I was in spin class the Sunday before Thanksgiving and my instructor, whom I love, said the key thing to remember this holiday season is to “maintain.” She meant it in reference to weight and fitness, but I thought (being the finance geek I am) that it was also the right message for personal financial fitness this holiday season.
We’ve all read about and maybe experienced the anxiety, blues, tension with loved ones, weight gain, “bad” parenting and other threats to our personal happiness that can occur during the holiday season. As a result of those and other realities, our financial fitness, and our mantra, “spend less than you earn,” can take a backseat to other emotional and familial needs and legitimately so.
With that in mind, and taking a page from Stacey, my spin instructor’s book, I just want you to MAINTAIN your finances. Your goal is to come into the new year, with the same amount of debt (not more), the same amount of savings (plus any year end bonus you might get) and your sanity. MAINTAIN!
Note that I’m focusing on debt and savings in this post as I will discuss cash flow next week in a post about how to budget for holiday gift-giving. The key is that you want to pay for your holiday clothes, gifts, parties, donations, celebratory food and drink, out of your monthly cash flow and not have to break into your savings, spend your annual bonus or acquire more debt.

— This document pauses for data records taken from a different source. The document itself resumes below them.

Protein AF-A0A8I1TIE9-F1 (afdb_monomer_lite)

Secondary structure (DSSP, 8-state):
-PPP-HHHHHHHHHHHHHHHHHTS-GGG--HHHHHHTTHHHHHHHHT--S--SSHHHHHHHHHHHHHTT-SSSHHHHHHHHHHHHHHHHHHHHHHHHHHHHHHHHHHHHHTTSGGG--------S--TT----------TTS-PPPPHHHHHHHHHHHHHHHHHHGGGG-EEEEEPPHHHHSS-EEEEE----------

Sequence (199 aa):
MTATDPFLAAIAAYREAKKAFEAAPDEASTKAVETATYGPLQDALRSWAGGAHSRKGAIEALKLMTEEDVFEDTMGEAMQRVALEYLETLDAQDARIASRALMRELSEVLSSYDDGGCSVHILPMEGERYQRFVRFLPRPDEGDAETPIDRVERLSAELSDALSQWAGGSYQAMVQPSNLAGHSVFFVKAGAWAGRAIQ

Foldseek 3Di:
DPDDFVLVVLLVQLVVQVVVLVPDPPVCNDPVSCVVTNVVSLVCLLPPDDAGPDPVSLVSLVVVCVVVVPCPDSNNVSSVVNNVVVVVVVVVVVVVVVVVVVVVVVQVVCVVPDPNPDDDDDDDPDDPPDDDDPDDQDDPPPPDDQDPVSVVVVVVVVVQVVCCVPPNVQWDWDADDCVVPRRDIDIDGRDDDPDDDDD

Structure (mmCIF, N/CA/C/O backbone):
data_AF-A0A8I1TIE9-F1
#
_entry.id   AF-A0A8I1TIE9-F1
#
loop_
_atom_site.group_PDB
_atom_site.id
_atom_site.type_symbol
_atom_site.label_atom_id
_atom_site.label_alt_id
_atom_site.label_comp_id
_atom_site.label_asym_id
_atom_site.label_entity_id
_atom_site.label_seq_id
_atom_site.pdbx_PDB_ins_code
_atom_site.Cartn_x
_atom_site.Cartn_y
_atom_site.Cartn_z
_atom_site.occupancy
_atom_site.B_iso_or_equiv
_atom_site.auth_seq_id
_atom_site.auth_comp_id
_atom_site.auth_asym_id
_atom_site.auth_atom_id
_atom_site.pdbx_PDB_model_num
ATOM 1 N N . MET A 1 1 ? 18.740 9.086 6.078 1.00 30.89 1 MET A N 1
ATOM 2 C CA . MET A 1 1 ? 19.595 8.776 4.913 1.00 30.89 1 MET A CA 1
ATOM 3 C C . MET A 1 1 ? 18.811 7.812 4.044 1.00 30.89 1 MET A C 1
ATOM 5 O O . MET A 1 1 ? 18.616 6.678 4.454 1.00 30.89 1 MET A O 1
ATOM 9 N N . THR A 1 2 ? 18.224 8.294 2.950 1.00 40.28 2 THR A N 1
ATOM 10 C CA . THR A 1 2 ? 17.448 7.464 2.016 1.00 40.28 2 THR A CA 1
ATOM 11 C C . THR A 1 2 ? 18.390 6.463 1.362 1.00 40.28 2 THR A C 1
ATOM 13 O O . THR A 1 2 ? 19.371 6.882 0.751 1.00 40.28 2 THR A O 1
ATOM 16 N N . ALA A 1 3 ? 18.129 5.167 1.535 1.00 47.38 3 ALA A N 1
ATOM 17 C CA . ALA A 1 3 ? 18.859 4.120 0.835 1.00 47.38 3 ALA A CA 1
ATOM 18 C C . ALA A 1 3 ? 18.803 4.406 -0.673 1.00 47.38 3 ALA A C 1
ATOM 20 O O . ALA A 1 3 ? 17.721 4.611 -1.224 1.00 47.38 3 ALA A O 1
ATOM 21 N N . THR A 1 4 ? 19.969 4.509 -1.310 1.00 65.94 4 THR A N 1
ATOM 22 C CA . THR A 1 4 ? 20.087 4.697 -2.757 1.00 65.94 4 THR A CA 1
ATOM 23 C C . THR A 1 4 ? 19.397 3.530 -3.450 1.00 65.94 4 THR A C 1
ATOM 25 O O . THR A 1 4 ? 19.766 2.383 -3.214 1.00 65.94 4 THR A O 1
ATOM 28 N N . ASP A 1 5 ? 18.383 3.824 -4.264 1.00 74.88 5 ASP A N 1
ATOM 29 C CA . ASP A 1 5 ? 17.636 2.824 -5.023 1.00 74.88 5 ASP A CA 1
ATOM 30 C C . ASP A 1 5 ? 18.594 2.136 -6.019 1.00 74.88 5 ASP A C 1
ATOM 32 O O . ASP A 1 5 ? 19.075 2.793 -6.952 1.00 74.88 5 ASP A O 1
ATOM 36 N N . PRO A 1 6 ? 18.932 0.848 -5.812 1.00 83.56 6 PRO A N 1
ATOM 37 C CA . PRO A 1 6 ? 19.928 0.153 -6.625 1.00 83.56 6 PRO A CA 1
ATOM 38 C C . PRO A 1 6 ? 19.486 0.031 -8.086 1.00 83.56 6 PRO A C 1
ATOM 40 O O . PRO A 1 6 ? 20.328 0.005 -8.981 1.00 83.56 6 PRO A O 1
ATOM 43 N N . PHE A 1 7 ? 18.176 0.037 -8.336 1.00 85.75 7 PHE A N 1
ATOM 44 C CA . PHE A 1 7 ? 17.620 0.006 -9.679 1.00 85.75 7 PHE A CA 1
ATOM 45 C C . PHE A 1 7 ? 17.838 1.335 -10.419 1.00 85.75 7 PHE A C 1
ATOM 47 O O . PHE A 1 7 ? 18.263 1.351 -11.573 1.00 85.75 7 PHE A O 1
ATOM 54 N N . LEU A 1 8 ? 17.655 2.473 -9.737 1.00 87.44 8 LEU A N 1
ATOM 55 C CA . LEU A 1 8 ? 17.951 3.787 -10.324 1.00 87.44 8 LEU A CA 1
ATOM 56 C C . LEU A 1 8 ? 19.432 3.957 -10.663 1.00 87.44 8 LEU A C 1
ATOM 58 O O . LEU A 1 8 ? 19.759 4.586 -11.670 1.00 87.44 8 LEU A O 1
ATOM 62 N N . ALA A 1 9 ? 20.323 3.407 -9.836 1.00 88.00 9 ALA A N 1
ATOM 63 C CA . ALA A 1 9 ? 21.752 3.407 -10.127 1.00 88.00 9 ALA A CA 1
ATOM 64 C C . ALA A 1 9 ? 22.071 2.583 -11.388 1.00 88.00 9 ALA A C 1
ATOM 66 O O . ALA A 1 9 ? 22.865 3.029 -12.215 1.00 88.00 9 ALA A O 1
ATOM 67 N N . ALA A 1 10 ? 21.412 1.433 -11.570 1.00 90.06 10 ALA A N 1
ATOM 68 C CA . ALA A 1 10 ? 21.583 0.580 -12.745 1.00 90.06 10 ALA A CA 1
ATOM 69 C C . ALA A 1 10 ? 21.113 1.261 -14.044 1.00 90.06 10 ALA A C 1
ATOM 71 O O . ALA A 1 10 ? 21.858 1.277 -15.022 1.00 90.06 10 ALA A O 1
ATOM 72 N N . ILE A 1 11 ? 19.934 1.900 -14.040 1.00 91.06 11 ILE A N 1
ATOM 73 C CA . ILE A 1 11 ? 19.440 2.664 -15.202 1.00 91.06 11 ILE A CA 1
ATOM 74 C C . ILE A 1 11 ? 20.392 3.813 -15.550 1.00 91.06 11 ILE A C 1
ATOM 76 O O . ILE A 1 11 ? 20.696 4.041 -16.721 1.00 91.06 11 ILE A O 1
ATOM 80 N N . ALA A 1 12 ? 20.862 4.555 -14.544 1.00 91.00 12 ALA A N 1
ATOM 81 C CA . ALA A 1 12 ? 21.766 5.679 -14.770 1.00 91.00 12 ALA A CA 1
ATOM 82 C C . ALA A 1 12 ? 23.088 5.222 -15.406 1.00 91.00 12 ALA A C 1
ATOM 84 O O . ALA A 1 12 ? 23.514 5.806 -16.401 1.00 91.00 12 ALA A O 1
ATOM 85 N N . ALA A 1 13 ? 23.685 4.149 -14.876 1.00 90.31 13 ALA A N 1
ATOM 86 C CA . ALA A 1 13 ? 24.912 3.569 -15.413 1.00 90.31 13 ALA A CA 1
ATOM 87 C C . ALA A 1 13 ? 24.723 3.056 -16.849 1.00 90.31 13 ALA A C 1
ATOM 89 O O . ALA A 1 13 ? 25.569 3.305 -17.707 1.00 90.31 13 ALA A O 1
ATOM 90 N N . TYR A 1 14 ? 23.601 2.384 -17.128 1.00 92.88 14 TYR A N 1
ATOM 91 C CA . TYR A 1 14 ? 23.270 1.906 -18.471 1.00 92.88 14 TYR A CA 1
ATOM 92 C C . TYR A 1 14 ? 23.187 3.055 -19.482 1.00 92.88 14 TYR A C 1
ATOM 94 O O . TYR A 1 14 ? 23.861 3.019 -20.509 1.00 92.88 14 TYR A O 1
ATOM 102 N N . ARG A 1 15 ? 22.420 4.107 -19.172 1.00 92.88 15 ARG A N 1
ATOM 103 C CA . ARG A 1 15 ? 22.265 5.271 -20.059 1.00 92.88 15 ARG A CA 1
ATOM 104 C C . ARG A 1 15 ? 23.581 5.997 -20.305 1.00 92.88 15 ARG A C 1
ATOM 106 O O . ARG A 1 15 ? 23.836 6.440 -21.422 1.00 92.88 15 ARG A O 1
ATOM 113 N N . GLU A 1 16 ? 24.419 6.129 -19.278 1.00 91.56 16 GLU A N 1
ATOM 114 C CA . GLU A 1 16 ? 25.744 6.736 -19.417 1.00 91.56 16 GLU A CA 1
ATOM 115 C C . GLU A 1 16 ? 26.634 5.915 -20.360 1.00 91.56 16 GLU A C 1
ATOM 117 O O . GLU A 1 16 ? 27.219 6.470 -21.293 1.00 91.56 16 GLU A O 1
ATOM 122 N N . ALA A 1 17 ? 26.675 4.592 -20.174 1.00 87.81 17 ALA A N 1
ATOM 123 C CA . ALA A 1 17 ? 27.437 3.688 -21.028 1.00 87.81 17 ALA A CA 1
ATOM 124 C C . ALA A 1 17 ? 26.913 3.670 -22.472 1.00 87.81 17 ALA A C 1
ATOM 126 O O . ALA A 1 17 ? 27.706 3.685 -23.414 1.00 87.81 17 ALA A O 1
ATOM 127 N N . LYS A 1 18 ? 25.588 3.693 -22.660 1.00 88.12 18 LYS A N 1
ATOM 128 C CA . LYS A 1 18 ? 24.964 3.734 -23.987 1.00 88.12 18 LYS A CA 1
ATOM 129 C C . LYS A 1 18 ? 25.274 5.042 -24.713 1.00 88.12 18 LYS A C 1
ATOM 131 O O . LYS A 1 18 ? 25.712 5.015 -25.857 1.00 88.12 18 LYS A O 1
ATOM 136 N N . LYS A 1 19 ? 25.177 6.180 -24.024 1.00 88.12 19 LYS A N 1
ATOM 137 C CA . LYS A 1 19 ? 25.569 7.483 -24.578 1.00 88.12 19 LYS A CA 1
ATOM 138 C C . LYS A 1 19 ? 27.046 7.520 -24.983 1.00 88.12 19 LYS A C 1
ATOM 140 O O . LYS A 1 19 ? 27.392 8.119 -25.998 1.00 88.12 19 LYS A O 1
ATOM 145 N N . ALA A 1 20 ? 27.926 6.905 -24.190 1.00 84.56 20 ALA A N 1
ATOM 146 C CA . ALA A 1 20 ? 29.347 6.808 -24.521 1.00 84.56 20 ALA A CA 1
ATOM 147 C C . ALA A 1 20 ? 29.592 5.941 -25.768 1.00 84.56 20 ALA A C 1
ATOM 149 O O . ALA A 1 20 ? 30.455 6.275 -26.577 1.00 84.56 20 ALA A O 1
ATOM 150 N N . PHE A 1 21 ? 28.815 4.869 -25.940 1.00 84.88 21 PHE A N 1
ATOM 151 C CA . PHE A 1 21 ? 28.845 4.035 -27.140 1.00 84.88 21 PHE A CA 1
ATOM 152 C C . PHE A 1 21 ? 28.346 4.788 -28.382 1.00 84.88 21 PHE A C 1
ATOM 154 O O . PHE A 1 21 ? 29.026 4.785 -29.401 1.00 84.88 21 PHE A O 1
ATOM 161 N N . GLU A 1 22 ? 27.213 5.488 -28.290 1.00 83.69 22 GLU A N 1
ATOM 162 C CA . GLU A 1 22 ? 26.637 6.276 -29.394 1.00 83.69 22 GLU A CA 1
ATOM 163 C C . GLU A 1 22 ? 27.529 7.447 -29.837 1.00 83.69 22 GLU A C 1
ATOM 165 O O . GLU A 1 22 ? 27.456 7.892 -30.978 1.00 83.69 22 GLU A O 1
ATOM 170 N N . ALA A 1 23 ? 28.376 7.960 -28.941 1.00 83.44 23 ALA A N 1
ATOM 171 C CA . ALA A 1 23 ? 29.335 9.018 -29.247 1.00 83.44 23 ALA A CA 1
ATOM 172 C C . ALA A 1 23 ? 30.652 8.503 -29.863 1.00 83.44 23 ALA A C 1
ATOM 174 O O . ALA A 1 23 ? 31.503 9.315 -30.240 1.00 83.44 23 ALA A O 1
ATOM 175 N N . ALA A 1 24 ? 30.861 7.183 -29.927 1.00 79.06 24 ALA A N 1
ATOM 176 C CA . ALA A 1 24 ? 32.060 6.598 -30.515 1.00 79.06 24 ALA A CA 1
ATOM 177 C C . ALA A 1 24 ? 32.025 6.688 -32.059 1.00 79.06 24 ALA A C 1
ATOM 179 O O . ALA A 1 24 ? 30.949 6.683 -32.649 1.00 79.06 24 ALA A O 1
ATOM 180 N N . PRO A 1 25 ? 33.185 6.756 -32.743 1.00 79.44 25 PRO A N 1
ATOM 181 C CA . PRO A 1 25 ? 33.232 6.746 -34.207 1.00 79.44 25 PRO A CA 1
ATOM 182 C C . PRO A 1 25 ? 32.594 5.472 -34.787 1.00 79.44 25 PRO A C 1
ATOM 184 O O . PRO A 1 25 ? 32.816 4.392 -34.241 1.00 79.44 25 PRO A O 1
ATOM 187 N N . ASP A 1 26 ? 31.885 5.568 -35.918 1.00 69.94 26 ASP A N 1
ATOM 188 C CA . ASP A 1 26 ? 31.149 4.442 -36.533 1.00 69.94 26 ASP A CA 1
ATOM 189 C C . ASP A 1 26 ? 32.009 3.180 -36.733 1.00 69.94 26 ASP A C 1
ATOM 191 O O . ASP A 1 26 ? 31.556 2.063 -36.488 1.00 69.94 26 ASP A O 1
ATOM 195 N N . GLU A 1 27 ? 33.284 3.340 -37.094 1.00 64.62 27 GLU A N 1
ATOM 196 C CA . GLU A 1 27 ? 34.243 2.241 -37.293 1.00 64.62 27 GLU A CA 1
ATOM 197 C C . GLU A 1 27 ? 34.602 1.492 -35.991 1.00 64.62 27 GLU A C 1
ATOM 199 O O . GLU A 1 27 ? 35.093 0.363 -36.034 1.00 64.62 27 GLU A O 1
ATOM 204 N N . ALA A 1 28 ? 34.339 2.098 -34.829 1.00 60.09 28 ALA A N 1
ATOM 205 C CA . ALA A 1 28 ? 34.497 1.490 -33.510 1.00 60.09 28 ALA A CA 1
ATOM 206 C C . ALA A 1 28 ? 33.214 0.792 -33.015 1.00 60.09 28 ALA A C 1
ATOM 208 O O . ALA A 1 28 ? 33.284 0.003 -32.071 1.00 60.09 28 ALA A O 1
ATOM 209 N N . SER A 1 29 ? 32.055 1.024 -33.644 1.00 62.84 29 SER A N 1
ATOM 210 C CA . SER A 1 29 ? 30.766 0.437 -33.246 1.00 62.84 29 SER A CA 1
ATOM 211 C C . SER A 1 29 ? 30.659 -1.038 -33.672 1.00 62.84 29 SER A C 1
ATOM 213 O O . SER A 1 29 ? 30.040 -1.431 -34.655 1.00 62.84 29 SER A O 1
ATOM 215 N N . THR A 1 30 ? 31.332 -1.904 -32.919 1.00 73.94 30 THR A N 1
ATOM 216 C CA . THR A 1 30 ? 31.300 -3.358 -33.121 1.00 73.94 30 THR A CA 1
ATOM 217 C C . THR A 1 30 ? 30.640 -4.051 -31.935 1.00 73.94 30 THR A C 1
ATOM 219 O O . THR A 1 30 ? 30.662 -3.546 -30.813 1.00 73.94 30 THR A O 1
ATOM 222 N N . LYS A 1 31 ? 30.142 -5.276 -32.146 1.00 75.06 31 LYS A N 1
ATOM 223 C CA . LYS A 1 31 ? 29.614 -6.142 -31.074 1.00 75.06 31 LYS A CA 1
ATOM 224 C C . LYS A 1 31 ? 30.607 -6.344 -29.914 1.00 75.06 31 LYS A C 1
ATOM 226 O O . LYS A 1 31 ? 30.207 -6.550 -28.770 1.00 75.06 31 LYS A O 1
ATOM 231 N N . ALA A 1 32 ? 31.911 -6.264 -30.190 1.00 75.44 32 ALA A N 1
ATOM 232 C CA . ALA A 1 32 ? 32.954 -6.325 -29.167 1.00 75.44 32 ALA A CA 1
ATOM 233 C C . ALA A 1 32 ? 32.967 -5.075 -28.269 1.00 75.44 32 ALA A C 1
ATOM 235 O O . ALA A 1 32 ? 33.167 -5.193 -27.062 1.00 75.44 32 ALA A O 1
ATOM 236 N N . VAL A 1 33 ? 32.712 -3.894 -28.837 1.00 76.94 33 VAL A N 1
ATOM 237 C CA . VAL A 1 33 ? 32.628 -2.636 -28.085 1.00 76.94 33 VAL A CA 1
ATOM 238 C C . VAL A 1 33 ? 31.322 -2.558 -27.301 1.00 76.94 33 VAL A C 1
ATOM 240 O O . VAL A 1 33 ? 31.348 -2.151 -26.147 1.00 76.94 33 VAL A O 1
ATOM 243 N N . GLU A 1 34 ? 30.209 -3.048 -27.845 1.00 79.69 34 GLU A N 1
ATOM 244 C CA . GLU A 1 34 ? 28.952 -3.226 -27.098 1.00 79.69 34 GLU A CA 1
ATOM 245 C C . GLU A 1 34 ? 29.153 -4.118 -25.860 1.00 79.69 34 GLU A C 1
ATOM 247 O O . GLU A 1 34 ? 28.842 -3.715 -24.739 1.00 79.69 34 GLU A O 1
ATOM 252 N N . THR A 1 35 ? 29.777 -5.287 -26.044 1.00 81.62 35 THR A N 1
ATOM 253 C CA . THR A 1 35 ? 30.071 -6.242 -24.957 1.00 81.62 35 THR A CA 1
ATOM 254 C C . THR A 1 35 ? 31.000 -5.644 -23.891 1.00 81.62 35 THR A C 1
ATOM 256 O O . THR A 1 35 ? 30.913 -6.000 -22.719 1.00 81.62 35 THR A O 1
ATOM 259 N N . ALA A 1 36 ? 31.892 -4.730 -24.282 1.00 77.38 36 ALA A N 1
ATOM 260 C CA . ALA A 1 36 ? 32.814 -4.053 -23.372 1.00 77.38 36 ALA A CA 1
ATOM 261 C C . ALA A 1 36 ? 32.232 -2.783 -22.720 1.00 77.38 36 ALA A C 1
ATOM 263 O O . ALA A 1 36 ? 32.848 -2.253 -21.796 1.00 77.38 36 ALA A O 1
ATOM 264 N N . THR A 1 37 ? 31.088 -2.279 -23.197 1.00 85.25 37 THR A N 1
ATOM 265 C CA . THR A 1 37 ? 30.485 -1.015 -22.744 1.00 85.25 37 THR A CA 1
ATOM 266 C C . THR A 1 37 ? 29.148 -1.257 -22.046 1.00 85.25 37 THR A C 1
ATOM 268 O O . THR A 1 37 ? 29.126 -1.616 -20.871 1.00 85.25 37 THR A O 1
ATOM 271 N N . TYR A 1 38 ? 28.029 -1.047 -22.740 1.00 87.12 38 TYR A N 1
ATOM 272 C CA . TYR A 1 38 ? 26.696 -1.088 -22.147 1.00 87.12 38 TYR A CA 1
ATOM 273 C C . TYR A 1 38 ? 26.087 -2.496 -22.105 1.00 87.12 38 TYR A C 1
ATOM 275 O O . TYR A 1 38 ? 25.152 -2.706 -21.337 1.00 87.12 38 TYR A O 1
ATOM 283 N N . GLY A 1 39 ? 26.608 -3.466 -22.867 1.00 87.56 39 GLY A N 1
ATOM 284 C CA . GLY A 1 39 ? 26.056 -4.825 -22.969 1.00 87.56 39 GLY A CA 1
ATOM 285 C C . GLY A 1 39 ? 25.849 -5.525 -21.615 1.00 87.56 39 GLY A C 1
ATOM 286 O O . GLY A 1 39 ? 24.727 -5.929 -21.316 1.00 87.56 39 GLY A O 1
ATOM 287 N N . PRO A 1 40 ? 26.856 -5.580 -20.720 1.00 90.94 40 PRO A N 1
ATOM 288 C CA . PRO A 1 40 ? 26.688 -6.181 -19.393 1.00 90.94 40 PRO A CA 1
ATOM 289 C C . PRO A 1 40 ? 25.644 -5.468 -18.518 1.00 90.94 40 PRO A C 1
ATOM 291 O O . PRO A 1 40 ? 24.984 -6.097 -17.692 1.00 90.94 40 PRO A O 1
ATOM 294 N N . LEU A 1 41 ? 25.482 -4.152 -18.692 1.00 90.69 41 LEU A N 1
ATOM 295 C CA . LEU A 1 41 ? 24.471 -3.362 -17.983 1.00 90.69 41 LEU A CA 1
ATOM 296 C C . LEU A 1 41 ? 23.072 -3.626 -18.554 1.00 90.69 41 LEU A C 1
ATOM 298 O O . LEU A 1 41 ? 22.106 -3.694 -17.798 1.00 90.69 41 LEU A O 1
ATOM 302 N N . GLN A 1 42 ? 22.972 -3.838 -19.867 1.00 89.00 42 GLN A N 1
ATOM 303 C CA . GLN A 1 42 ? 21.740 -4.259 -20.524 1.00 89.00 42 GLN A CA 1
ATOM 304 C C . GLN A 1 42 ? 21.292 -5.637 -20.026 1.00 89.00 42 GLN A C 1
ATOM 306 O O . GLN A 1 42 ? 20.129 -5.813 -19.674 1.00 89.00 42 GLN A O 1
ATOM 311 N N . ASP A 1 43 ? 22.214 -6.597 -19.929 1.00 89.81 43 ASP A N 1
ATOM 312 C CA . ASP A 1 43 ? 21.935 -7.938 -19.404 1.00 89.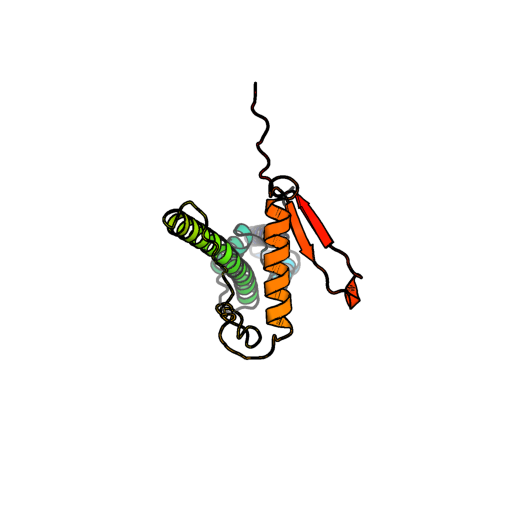81 43 ASP A CA 1
ATOM 313 C C . ASP A 1 43 ? 21.508 -7.900 -17.932 1.00 89.81 43 ASP A C 1
ATOM 315 O O . ASP A 1 43 ? 20.585 -8.612 -17.525 1.00 89.81 43 ASP A O 1
ATOM 319 N N . ALA A 1 44 ? 22.125 -7.028 -17.130 1.00 89.81 44 ALA A N 1
ATOM 320 C CA . ALA A 1 44 ? 21.722 -6.802 -15.745 1.00 89.81 44 ALA A CA 1
ATOM 321 C C . ALA A 1 44 ? 20.289 -6.247 -15.639 1.00 89.81 44 ALA A C 1
ATOM 323 O O . ALA A 1 44 ? 19.540 -6.659 -14.756 1.00 89.81 44 ALA A O 1
ATOM 324 N N . LEU A 1 45 ? 19.886 -5.350 -16.547 1.00 89.62 45 LEU A N 1
ATOM 325 C CA . LEU A 1 45 ? 18.518 -4.825 -16.601 1.00 89.62 45 LEU A CA 1
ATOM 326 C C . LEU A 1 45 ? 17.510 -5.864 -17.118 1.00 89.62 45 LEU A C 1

It’s the beginning of December and the perfect time to think about this, and won’t take long to do. Here’s what I’d like you to consider this month to keep you from diving into your savings or adding to your revolving debt:
- Make a list like the guy in the big red suit. Include everything (it’s not just gifts!) that will come up for the holidays and estimate what it might cost. Do not be stingy, be as accurate as you can:
- Food and Drink
- New clothes
- Extraordinary childcare
- Travel (if not already booked)
- You should already know how much full discretionary money you have each month, but if not, make a list of all your “must pay” expenses and subtract them from your TAKE-HOME income. Do not forget an estimate for groceries, gas, and things like gyms, therapy, tutoring, kids’ activities or haircuts. They are “must pay” items too.
- See if your Holiday List (#1) is less than your Full Discretionary amount (#2). If it isn’t you know you have to trim your holiday list. Wear an outfit from last year, or use last year’s decorations.
- Keep trimming your holiday list until you can make it fit into your monthly full discretionary spending AND remember to leave yourself a bit for non-holiday full discretionary money for items like dinner with friends, or new sneakers for the kids. I know it might hurt, but your holiday financial hangover will be much easier if you do this.
- Commit to saving each month through the year for next Christmas!